Plotting information

tidyweather <- tidyweather %>%
  mutate(date = ymd(paste(as.character(Year), Month, "1")),
         Month = month(date, label=TRUE),
         Year = year(date))
ggplot(tidyweather, aes(x=date, y=Delta))+
  geom_point(size = 0.5)+
  geom_smooth(color="red") +
  theme_bw() +
  labs (
    title = "Weather Anomalies",
    subtitle = "Temperature progression over time",
    x = "Year",
    y = "Delta in T (°C)"
  )+
  # scale_x_date(date_breaks = seq(min(tidyweather$date), max(tidyweather$date), by = 8300))
     scale_x_date(date_labels = "%Y", date_breaks = "10 years")
## `geom_smooth()` using method = 'gam' and formula 'y ~ s(x, bs = "cs")'
## Warning: Removed 4 rows containing non-finite values (stat_smooth).
## Warning: Removed 4 rows containing missing values (geom_point).

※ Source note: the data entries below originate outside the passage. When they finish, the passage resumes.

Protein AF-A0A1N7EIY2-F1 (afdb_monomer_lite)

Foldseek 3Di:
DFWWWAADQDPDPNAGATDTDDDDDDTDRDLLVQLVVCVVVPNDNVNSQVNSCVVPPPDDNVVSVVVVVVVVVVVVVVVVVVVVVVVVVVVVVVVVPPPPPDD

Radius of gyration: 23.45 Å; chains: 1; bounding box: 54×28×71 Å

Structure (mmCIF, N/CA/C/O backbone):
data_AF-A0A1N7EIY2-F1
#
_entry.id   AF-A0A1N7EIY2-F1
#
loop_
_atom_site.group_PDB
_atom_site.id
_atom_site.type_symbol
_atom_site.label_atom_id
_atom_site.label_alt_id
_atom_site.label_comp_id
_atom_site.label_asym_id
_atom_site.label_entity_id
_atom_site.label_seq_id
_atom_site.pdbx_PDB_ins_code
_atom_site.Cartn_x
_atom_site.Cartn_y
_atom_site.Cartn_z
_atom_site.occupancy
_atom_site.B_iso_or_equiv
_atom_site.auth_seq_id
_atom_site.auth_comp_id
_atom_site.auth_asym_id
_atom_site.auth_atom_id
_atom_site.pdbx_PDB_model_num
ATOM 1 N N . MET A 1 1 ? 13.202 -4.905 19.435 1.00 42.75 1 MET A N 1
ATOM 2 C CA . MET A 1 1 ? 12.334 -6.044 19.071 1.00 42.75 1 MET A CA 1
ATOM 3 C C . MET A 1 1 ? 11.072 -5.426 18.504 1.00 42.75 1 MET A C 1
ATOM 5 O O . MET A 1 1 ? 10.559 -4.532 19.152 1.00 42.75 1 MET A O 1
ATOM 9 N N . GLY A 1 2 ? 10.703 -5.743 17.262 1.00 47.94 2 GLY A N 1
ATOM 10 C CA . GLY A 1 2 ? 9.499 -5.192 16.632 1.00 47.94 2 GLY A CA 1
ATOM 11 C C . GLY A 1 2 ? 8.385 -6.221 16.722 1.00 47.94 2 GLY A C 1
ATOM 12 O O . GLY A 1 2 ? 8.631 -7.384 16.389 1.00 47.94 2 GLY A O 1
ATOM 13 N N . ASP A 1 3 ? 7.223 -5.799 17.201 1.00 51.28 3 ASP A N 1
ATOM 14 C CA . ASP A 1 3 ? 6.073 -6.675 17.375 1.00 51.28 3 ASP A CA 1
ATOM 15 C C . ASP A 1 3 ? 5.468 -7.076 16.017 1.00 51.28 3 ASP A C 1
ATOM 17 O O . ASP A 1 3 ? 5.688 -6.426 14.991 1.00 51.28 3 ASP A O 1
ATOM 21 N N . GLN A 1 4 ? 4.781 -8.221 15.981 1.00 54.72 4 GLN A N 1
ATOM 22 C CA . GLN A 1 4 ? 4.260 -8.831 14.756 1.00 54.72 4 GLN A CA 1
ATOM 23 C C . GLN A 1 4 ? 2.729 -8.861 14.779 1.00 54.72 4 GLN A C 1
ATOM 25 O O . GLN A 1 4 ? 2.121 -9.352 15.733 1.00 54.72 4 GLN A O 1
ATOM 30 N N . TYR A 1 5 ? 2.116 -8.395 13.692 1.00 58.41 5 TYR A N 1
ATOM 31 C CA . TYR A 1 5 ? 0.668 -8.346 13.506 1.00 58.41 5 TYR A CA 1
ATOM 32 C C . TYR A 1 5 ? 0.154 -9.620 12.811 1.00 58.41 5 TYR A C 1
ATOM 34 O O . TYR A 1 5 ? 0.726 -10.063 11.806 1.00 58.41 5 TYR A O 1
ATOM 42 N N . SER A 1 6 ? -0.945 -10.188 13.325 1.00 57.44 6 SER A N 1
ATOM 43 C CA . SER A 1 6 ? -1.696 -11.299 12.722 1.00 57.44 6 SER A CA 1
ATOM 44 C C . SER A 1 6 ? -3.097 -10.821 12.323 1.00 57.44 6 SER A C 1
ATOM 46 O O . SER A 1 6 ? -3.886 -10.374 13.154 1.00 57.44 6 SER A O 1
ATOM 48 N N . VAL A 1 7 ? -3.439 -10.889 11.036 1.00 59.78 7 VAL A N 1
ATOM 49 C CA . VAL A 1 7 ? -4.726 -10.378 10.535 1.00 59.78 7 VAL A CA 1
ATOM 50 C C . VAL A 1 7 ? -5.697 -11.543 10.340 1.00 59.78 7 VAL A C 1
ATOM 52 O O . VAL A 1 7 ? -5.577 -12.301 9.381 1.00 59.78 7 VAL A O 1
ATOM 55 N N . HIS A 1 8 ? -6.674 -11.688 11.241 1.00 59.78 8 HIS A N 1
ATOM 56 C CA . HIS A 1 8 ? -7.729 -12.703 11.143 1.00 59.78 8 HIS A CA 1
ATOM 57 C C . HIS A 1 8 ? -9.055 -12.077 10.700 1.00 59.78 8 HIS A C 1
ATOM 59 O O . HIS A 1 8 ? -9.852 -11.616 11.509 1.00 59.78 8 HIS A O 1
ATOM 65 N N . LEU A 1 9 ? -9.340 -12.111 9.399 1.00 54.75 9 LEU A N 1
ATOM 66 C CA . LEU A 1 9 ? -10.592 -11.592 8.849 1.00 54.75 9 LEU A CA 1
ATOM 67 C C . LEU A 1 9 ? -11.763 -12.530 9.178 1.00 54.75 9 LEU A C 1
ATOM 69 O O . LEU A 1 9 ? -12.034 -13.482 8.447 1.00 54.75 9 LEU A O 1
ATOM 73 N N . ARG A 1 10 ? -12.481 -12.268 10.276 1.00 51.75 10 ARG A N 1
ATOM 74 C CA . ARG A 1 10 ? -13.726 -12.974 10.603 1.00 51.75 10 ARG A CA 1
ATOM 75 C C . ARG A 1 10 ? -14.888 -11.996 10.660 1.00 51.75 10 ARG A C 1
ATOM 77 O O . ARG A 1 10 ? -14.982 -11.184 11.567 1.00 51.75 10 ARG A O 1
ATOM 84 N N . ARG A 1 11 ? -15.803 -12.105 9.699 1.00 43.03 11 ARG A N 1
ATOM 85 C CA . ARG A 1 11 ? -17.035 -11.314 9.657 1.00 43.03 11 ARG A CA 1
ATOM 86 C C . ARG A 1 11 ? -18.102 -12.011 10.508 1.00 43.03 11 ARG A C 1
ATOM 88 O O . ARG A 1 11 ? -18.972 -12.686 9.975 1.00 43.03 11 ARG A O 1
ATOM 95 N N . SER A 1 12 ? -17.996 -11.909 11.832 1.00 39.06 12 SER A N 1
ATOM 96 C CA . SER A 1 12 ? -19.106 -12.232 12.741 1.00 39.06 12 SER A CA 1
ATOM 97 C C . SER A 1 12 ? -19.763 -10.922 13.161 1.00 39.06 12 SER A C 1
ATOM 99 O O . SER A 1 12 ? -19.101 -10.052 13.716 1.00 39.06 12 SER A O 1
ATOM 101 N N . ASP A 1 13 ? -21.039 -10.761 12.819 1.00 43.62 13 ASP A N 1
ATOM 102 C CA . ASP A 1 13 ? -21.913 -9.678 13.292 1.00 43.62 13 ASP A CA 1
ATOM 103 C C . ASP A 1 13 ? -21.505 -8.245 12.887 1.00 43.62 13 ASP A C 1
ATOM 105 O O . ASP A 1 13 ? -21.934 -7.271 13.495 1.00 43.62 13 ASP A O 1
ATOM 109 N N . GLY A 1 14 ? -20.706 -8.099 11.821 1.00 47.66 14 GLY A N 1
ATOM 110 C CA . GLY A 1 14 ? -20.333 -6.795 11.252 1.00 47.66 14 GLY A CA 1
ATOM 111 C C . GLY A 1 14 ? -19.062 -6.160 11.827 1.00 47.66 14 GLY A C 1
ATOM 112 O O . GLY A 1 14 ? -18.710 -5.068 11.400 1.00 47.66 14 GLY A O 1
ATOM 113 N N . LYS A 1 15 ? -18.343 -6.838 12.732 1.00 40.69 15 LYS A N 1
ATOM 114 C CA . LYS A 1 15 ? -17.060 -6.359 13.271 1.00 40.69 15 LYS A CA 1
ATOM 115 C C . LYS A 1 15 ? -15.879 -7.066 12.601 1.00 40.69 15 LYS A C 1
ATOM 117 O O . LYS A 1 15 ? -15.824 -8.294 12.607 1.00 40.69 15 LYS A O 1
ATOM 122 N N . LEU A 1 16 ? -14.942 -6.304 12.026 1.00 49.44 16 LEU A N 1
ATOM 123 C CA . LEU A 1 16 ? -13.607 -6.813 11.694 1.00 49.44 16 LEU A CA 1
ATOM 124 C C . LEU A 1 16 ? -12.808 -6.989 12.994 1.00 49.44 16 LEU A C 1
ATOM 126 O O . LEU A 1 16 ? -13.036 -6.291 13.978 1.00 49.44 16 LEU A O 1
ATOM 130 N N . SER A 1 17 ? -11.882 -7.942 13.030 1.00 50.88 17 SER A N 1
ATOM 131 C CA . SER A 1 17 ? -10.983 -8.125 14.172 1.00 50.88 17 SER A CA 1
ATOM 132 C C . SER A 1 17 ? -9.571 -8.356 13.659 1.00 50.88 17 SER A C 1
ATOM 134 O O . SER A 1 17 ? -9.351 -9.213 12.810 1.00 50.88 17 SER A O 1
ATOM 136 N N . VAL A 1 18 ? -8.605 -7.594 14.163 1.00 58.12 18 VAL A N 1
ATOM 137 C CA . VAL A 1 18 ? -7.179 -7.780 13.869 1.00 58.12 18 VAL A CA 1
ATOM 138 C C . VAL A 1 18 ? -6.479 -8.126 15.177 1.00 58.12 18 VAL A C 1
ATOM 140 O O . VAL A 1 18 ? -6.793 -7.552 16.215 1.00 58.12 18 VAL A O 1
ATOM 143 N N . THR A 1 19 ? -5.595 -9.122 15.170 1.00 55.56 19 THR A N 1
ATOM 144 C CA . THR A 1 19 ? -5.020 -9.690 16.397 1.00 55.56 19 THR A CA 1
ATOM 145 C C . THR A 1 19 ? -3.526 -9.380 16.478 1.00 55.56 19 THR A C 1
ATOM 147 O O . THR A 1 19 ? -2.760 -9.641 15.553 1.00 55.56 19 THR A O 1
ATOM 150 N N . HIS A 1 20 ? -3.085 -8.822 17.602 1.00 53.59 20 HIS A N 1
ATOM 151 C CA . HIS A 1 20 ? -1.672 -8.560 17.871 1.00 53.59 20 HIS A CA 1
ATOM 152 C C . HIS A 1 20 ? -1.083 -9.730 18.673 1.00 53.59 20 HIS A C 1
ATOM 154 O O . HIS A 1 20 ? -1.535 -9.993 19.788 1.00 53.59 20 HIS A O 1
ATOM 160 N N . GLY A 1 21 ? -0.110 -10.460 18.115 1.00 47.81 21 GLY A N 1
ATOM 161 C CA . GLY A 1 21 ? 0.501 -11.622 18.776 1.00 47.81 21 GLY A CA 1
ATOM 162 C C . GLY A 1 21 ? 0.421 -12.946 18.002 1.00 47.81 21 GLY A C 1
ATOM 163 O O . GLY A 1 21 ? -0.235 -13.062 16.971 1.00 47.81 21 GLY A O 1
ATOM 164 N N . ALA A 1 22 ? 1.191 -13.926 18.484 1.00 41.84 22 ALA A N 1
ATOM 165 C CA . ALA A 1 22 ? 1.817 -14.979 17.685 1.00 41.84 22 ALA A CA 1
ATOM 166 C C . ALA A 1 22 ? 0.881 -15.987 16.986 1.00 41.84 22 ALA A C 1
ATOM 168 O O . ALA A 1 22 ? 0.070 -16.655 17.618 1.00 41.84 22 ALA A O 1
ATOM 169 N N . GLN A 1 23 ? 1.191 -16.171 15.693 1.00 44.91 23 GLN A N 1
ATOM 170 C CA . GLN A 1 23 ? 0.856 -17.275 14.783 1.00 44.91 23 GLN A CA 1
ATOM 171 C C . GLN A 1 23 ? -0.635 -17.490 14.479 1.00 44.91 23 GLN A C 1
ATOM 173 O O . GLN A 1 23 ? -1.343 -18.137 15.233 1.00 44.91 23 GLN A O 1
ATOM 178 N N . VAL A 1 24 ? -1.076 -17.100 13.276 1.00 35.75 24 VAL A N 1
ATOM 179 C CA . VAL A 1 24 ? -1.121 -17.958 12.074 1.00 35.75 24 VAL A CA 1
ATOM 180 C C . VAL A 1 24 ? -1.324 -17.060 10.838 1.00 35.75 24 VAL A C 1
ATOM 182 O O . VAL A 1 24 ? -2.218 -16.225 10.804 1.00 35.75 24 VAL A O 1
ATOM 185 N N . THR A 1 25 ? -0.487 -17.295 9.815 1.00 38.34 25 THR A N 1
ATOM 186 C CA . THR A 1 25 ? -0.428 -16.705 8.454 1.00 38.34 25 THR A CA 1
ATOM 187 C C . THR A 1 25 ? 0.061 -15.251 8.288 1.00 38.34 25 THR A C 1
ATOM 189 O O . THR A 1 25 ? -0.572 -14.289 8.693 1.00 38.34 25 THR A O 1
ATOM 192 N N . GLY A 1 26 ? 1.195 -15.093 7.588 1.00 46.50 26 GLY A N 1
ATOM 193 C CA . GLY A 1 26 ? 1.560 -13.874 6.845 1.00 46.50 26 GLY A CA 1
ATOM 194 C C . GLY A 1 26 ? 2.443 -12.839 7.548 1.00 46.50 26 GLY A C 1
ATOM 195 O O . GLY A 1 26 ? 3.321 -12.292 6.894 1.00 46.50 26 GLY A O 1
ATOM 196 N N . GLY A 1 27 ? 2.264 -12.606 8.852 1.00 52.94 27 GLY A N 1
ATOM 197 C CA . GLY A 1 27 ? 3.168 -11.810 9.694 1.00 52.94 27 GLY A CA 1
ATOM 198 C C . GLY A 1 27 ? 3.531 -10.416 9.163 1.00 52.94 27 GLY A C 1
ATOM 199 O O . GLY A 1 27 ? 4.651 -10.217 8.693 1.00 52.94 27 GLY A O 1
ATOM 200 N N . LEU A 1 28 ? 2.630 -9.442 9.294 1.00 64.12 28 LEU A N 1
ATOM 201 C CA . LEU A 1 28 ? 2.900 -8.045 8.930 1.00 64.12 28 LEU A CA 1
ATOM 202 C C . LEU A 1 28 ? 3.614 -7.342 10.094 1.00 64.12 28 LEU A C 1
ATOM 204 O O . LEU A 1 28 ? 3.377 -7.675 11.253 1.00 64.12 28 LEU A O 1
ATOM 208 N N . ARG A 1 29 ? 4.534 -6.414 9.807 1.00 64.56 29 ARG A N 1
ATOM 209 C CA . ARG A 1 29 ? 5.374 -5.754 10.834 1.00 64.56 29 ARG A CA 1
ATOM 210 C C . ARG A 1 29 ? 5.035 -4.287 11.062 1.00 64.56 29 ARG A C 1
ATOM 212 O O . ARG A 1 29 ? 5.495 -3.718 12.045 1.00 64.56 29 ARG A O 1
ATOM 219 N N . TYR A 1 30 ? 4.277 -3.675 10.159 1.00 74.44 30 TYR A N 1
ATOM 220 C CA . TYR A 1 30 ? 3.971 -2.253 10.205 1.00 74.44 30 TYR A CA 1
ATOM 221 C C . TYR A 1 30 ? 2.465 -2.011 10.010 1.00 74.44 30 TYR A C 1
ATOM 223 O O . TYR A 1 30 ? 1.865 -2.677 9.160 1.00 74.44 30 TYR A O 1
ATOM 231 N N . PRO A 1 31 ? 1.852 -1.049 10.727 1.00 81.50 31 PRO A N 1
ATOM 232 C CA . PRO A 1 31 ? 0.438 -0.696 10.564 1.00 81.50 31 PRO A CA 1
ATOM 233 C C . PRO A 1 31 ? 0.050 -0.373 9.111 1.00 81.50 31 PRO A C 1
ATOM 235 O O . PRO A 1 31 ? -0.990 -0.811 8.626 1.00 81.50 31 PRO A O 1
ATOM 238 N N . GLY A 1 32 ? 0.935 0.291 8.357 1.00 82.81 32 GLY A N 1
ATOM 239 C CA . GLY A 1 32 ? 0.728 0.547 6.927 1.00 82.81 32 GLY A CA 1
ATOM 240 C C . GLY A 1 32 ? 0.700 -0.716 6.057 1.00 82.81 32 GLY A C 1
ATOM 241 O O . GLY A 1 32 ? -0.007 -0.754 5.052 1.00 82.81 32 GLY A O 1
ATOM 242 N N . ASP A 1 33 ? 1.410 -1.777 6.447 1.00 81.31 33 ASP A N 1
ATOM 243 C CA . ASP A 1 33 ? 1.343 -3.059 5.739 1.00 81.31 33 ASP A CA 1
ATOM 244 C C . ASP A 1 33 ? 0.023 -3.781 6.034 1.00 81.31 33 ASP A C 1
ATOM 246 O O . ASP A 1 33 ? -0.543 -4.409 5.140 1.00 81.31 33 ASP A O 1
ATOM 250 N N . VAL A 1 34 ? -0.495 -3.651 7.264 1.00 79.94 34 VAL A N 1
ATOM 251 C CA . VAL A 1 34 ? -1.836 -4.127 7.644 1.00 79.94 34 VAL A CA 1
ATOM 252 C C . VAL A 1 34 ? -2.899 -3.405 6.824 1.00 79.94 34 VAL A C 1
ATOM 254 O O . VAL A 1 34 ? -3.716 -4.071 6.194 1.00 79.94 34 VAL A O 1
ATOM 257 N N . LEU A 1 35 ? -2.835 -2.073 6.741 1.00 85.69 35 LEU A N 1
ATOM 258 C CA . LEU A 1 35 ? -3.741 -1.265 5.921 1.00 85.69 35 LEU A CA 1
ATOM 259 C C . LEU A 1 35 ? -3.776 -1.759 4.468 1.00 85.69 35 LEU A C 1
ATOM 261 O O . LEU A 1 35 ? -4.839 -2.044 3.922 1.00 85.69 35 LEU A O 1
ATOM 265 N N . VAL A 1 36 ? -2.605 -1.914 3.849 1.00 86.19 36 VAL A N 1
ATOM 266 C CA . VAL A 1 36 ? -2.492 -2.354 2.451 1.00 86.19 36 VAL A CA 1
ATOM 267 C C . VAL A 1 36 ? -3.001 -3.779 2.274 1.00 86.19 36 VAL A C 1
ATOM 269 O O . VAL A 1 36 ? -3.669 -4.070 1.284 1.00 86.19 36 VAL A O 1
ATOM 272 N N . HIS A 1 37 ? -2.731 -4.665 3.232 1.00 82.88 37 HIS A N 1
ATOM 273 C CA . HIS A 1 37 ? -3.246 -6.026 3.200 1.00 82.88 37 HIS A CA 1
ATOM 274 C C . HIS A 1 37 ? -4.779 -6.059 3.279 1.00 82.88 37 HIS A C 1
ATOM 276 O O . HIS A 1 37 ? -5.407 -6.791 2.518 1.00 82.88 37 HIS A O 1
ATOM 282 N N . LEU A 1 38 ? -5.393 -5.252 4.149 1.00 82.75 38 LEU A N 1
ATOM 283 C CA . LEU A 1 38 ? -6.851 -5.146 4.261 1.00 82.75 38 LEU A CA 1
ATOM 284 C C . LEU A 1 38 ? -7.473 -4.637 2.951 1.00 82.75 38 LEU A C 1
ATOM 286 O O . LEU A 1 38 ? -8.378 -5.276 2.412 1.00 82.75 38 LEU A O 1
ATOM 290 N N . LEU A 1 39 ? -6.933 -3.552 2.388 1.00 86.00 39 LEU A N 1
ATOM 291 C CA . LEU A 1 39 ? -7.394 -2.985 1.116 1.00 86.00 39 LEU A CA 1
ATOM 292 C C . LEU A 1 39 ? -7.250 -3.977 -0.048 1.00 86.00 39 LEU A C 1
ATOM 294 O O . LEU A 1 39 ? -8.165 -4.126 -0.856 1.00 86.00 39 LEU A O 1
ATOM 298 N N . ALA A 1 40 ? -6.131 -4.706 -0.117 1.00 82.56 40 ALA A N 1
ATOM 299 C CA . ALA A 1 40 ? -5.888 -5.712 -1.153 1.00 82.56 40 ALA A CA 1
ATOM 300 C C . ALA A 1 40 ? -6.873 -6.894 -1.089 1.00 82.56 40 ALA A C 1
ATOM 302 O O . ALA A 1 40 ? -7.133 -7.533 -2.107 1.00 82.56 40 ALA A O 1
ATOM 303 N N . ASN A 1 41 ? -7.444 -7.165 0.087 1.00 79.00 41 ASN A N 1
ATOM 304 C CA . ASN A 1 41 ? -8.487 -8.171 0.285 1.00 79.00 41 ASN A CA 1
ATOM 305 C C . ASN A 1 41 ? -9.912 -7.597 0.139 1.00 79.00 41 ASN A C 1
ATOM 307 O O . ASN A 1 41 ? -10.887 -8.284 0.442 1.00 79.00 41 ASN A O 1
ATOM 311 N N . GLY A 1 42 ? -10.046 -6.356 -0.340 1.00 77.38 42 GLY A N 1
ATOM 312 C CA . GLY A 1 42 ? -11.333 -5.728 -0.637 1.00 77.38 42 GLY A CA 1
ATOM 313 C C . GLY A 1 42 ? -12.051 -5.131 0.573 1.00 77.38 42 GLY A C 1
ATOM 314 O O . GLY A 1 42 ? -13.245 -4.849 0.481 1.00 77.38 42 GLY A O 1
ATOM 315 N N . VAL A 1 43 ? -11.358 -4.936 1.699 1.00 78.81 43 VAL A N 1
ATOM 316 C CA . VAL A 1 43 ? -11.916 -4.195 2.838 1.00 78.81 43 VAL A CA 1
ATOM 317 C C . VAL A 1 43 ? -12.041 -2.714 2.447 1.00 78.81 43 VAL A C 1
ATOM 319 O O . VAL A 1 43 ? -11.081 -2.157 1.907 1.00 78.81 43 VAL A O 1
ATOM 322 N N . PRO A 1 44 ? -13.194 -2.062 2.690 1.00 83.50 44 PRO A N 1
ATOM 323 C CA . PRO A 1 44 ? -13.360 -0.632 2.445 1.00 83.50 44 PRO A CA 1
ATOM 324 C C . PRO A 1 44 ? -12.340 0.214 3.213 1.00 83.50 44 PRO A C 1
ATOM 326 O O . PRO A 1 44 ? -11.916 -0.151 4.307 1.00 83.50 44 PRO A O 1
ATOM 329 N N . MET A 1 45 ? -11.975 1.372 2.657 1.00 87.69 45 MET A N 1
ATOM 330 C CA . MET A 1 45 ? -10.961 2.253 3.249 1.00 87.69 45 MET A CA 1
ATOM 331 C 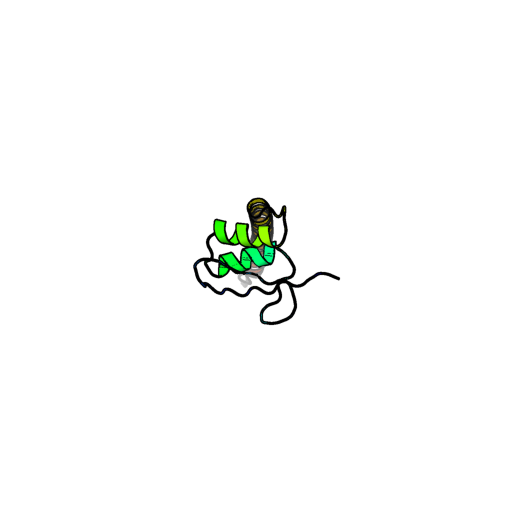C . MET A 1 45 ? -11.311 2.699 4.671 1.00 87.69 45 MET A C 1
ATOM 333 O O . MET A 1 45 ? -10.437 2.691 5.529 1.00 87.69 45 MET A O 1
ATOM 337 N N . GLU A 1 46 ? -12.569 3.058 4.929 1.00 87.12 46 GLU A N 1
ATOM 338 C CA . GLU A 1 46 ? -13.016 3.493 6.260 1.00 87.12 46 GLU A CA 1
ATOM 339 C C . GLU A 1 46 ? -12.853 2.376 7.299 1.00 87.12 46 GLU A C 1
ATOM 341 O O . GLU A 1 46 ? -12.237 2.592 8.341 1.00 87.12 46 GLU A O 1
ATOM 346 N N . ASP A 1 47 ? -13.306 1.162 6.974 1.00 82.56 47 ASP A N 1
ATOM 347 C CA . ASP A 1 47 ? -13.185 -0.008 7.850 1.00 82.56 47 ASP A CA 1
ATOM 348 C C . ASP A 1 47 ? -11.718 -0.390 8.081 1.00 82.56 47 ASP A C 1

Scatter plot for each month:

tidyweather$Month <- factor(tidyweather$Month, 
                            levels = c("Jan", "Feb", "Mar", "Apr", "May", "Jun", "Jul", "Aug", "Sep", "Oct", "Nov", "Dec")) #so that the facet wrap shows according to months

ggplot(tidyweather, aes(x=date, y=Delta))+
  geom_point(size = 0.3)+
  geom_smooth(color="red") +
  theme_bw() +
  facet_wrap(vars(Month)) +
  labs (
     title = "Weather Anomalies broken down by months",
    subtitle = "Temperature progression over time",
    x = "Year",
    y = "Delta in T (°C)"
  )
## `geom_smooth()` using method = 'loess' and formula 'y ~ x'
## Warning: Removed 4 rows containing non-finite values (stat_smooth).
## Warning: Removed 4 rows containing missing values (geom_point).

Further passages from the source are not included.